EXERCISE PROMPT => In the data below, find the line containing "ATOM 59 N N", then set down that line and every later line up to and including the line containing "ATOM 106 O O", exactly.

MATERIAL PROVIDED =>
=== Begin Enclosure ===

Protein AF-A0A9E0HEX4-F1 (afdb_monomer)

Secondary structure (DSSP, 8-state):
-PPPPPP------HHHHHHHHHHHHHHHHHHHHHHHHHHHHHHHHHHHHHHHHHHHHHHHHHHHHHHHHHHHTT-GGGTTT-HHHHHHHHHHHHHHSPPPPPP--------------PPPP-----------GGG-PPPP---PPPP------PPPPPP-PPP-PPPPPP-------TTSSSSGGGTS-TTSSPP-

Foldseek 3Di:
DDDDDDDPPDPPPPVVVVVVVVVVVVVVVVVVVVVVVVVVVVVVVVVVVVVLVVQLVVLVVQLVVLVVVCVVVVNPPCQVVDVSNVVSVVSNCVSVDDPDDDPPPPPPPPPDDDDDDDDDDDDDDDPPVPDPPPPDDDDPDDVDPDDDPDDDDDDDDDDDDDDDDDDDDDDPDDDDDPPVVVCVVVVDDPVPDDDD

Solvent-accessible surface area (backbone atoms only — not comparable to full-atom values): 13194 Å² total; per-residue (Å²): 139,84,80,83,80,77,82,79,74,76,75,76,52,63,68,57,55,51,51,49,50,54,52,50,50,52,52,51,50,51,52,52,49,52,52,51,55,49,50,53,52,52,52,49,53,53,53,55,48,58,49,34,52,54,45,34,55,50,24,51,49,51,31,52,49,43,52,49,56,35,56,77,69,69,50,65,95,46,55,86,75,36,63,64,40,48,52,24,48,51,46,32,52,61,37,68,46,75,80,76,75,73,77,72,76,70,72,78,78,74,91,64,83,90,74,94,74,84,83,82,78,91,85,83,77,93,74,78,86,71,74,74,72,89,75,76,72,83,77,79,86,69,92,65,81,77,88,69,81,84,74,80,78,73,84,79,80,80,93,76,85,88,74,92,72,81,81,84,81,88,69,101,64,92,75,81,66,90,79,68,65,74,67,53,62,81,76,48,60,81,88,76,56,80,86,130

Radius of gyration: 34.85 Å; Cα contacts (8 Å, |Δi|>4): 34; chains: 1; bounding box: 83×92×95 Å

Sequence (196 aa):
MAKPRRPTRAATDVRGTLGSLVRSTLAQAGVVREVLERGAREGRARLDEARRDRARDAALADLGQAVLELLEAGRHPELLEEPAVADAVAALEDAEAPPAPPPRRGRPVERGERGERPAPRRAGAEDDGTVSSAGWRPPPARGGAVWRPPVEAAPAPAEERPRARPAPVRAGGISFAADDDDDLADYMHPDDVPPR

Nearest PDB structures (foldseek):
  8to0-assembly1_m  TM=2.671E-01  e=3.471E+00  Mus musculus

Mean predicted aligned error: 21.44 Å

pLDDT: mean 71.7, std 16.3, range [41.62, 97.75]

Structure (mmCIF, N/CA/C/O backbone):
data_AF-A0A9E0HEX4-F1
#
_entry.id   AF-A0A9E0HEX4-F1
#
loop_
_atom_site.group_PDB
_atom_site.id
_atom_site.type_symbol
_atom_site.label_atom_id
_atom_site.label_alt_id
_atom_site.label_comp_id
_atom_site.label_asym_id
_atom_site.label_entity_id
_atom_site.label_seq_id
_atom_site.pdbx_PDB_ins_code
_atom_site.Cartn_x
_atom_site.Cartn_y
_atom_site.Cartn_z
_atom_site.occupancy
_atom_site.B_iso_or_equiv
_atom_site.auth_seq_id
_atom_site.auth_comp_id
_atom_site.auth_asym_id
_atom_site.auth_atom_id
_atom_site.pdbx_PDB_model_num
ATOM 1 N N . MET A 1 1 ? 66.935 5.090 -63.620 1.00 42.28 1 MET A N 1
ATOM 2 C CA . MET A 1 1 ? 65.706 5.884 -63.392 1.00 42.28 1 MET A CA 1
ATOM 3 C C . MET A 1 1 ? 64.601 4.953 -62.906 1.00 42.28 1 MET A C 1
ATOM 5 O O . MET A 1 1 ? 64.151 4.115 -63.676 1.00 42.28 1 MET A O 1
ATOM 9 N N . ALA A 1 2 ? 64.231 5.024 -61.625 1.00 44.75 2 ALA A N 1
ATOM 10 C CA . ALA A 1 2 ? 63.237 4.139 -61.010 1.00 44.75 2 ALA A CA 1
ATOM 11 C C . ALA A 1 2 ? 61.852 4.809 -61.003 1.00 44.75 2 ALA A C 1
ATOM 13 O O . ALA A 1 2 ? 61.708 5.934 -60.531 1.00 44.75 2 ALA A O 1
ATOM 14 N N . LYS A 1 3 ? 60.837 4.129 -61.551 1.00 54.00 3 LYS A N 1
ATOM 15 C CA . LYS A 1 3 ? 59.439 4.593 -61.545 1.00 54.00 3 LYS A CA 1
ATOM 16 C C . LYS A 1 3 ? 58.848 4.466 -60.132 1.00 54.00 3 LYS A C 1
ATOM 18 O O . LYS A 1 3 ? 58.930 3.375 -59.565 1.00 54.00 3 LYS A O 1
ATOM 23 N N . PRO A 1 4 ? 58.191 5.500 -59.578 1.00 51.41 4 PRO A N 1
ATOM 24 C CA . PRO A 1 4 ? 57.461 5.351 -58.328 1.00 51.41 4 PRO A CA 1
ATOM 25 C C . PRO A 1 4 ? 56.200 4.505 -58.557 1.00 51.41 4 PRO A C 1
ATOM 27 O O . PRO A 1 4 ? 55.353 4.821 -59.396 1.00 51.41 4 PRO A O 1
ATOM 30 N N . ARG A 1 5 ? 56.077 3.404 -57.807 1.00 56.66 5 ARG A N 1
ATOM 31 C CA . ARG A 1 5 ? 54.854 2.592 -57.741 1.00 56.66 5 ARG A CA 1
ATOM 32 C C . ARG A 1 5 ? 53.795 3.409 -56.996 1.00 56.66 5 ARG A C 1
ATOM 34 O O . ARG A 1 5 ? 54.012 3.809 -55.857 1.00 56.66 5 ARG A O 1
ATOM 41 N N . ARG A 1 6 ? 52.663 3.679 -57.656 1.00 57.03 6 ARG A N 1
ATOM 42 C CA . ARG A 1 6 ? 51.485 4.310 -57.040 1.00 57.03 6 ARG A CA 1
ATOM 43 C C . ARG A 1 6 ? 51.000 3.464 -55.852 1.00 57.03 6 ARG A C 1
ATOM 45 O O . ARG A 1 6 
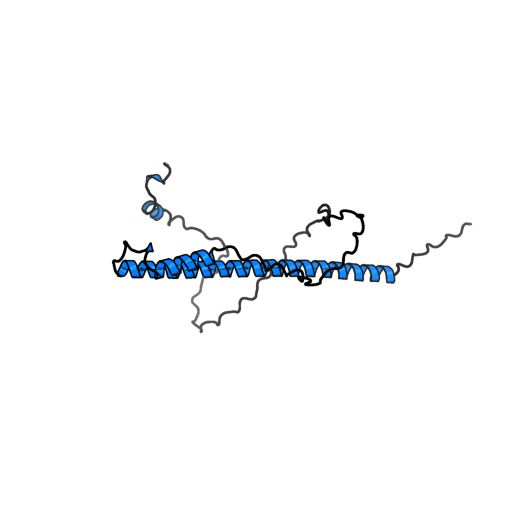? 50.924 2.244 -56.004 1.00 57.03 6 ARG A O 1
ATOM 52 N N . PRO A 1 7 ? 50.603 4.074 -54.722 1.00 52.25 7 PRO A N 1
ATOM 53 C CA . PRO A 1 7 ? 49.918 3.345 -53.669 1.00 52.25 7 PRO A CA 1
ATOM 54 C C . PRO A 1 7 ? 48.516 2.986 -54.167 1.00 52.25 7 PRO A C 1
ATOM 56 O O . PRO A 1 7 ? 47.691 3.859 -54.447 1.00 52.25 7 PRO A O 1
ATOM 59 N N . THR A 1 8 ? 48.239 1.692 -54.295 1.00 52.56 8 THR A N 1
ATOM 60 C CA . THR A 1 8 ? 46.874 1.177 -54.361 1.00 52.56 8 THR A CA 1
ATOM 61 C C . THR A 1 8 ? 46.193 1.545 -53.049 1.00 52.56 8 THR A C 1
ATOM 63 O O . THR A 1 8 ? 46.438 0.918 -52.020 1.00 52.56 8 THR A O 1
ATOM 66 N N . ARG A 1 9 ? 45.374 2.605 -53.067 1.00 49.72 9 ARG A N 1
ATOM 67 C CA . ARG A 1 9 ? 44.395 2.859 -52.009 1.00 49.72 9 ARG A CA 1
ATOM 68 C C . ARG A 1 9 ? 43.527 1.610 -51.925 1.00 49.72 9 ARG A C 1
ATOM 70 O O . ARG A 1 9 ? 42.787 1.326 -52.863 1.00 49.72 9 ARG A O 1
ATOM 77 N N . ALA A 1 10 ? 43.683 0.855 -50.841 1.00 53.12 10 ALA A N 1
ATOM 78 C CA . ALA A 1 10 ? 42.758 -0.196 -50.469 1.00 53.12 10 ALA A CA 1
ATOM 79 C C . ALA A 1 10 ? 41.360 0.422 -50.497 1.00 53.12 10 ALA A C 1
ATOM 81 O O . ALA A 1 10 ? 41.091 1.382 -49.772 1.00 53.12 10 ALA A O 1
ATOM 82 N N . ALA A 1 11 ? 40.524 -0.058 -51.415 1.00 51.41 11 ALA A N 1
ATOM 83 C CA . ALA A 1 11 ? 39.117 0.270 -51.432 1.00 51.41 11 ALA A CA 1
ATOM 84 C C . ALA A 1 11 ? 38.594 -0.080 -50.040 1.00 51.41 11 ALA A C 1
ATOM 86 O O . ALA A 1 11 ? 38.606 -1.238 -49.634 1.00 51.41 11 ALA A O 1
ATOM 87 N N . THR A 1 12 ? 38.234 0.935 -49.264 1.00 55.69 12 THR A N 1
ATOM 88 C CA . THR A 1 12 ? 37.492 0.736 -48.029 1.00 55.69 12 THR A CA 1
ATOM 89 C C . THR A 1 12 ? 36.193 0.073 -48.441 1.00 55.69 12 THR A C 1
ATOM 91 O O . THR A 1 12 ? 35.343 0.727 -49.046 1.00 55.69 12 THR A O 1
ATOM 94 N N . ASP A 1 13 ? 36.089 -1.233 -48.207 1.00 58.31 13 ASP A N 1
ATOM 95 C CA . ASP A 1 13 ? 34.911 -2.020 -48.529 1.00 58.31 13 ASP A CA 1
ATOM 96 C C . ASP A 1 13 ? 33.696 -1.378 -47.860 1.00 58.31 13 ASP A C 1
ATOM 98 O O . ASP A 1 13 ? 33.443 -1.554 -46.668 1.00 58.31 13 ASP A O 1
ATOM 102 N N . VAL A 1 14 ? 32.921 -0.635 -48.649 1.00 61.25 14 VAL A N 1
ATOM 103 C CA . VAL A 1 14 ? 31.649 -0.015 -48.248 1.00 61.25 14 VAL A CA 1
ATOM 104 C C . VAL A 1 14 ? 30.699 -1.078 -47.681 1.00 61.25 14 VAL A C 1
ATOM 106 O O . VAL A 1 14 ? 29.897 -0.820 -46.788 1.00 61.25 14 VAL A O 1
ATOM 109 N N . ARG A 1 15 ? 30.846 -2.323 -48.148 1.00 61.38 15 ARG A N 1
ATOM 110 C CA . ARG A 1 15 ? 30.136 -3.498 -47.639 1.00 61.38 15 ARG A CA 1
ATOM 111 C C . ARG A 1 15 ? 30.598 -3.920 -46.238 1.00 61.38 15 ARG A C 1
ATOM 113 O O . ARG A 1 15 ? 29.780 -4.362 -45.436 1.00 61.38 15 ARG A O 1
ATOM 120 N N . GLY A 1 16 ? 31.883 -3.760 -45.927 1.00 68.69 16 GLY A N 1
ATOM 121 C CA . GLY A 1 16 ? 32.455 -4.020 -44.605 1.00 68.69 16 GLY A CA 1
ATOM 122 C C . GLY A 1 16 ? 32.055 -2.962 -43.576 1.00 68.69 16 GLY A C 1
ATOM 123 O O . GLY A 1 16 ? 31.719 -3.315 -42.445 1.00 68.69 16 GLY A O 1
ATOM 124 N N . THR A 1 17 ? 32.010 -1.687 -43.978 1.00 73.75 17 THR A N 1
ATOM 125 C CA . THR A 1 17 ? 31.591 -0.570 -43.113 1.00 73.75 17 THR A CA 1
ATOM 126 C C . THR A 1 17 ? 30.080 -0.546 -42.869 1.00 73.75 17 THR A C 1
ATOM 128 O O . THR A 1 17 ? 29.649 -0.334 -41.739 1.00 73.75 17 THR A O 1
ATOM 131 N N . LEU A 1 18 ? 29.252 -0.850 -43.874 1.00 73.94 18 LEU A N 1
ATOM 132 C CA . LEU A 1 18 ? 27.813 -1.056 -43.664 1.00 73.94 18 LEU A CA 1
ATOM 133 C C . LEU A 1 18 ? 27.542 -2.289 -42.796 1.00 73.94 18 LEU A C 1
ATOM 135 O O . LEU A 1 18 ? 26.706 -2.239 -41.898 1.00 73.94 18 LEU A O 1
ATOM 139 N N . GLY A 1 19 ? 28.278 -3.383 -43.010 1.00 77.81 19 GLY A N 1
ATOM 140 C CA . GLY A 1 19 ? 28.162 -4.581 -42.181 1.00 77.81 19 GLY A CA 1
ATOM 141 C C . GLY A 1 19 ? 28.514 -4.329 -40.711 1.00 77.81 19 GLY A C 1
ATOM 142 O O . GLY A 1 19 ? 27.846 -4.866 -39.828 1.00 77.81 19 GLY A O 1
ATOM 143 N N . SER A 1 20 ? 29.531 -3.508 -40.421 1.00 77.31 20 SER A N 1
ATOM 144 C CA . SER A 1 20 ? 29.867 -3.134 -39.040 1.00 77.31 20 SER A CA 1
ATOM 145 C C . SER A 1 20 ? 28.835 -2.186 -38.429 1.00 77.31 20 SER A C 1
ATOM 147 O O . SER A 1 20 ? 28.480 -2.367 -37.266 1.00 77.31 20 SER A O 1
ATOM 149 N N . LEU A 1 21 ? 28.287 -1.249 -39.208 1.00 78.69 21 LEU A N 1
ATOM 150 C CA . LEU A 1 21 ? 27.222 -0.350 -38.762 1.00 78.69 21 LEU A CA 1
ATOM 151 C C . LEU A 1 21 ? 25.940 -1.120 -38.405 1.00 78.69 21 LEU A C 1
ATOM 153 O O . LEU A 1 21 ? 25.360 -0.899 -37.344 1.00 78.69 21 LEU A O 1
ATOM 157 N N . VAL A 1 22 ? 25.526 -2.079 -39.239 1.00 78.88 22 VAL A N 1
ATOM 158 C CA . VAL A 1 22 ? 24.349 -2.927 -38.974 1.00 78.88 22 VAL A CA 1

=== End Enclosure ===

SOLVED EXERCISE =>
ATOM 59 N N . THR A 1 8 ? 48.239 1.692 -54.295 1.00 52.56 8 THR A N 1
ATOM 60 C CA . THR A 1 8 ? 46.874 1.177 -54.361 1.00 52.56 8 THR A CA 1
ATOM 61 C C . THR A 1 8 ? 46.193 1.545 -53.049 1.00 52.56 8 THR A C 1
ATOM 63 O O . THR A 1 8 ? 46.438 0.918 -52.020 1.00 52.56 8 THR A O 1
ATOM 66 N N . ARG A 1 9 ? 45.374 2.605 -53.067 1.00 49.72 9 ARG A N 1
ATOM 67 C CA . ARG A 1 9 ? 44.395 2.859 -52.009 1.00 49.72 9 ARG A CA 1
ATOM 68 C C . ARG A 1 9 ? 43.527 1.610 -51.925 1.00 49.72 9 ARG A C 1
ATOM 70 O O . ARG A 1 9 ? 42.787 1.326 -52.863 1.00 49.72 9 ARG A O 1
ATOM 77 N N . ALA A 1 10 ? 43.683 0.855 -50.841 1.00 53.12 10 ALA A N 1
ATOM 78 C CA . ALA A 1 10 ? 42.758 -0.196 -50.469 1.00 53.12 10 ALA A CA 1
ATOM 79 C C . ALA A 1 10 ? 41.360 0.422 -50.497 1.00 53.12 10 ALA A C 1
ATOM 81 O O . ALA A 1 10 ? 41.091 1.382 -49.772 1.00 53.12 10 ALA A O 1
ATOM 82 N N . ALA A 1 11 ? 40.524 -0.058 -51.415 1.00 51.41 11 ALA A N 1
ATOM 83 C CA . ALA A 1 11 ? 39.117 0.270 -51.432 1.00 51.41 11 ALA A CA 1
ATOM 84 C C . ALA A 1 11 ? 38.594 -0.080 -50.040 1.00 51.41 11 ALA A C 1
ATOM 86 O O . ALA A 1 11 ? 38.606 -1.238 -49.634 1.00 51.41 11 ALA A O 1
ATOM 87 N N . THR A 1 12 ? 38.234 0.935 -49.264 1.00 55.69 12 THR A N 1
ATOM 88 C CA . THR A 1 12 ? 37.492 0.736 -48.029 1.00 55.69 12 THR A CA 1
ATOM 89 C C . THR A 1 12 ? 36.193 0.073 -48.441 1.00 55.69 12 THR A C 1
ATOM 91 O O . THR A 1 12 ? 35.343 0.727 -49.046 1.00 55.69 12 THR A O 1
ATOM 94 N N . ASP A 1 13 ? 36.089 -1.233 -48.207 1.00 58.31 13 ASP A N 1
ATOM 95 C CA . ASP A 1 13 ? 34.911 -2.020 -48.529 1.00 58.31 13 ASP A CA 1
ATOM 96 C C . ASP A 1 13 ? 33.696 -1.378 -47.860 1.00 58.31 13 ASP A C 1
ATOM 98 O O . ASP A 1 13 ? 33.443 -1.554 -46.668 1.00 58.31 13 ASP A O 1
ATOM 102 N N . VAL A 1 14 ? 32.921 -0.635 -48.649 1.00 61.25 14 VAL A N 1
ATOM 103 C CA . VAL A 1 14 ? 31.649 -0.015 -48.248 1.00 61.25 14 VAL A CA 1
ATOM 104 C C . VAL A 1 14 ? 30.699 -1.078 -47.681 1.00 61.25 14 VAL A C 1
ATOM 106 O O . VAL A 1 14 ? 29.897 -0.820 -46.788 1.00 61.25 14 VAL A O 1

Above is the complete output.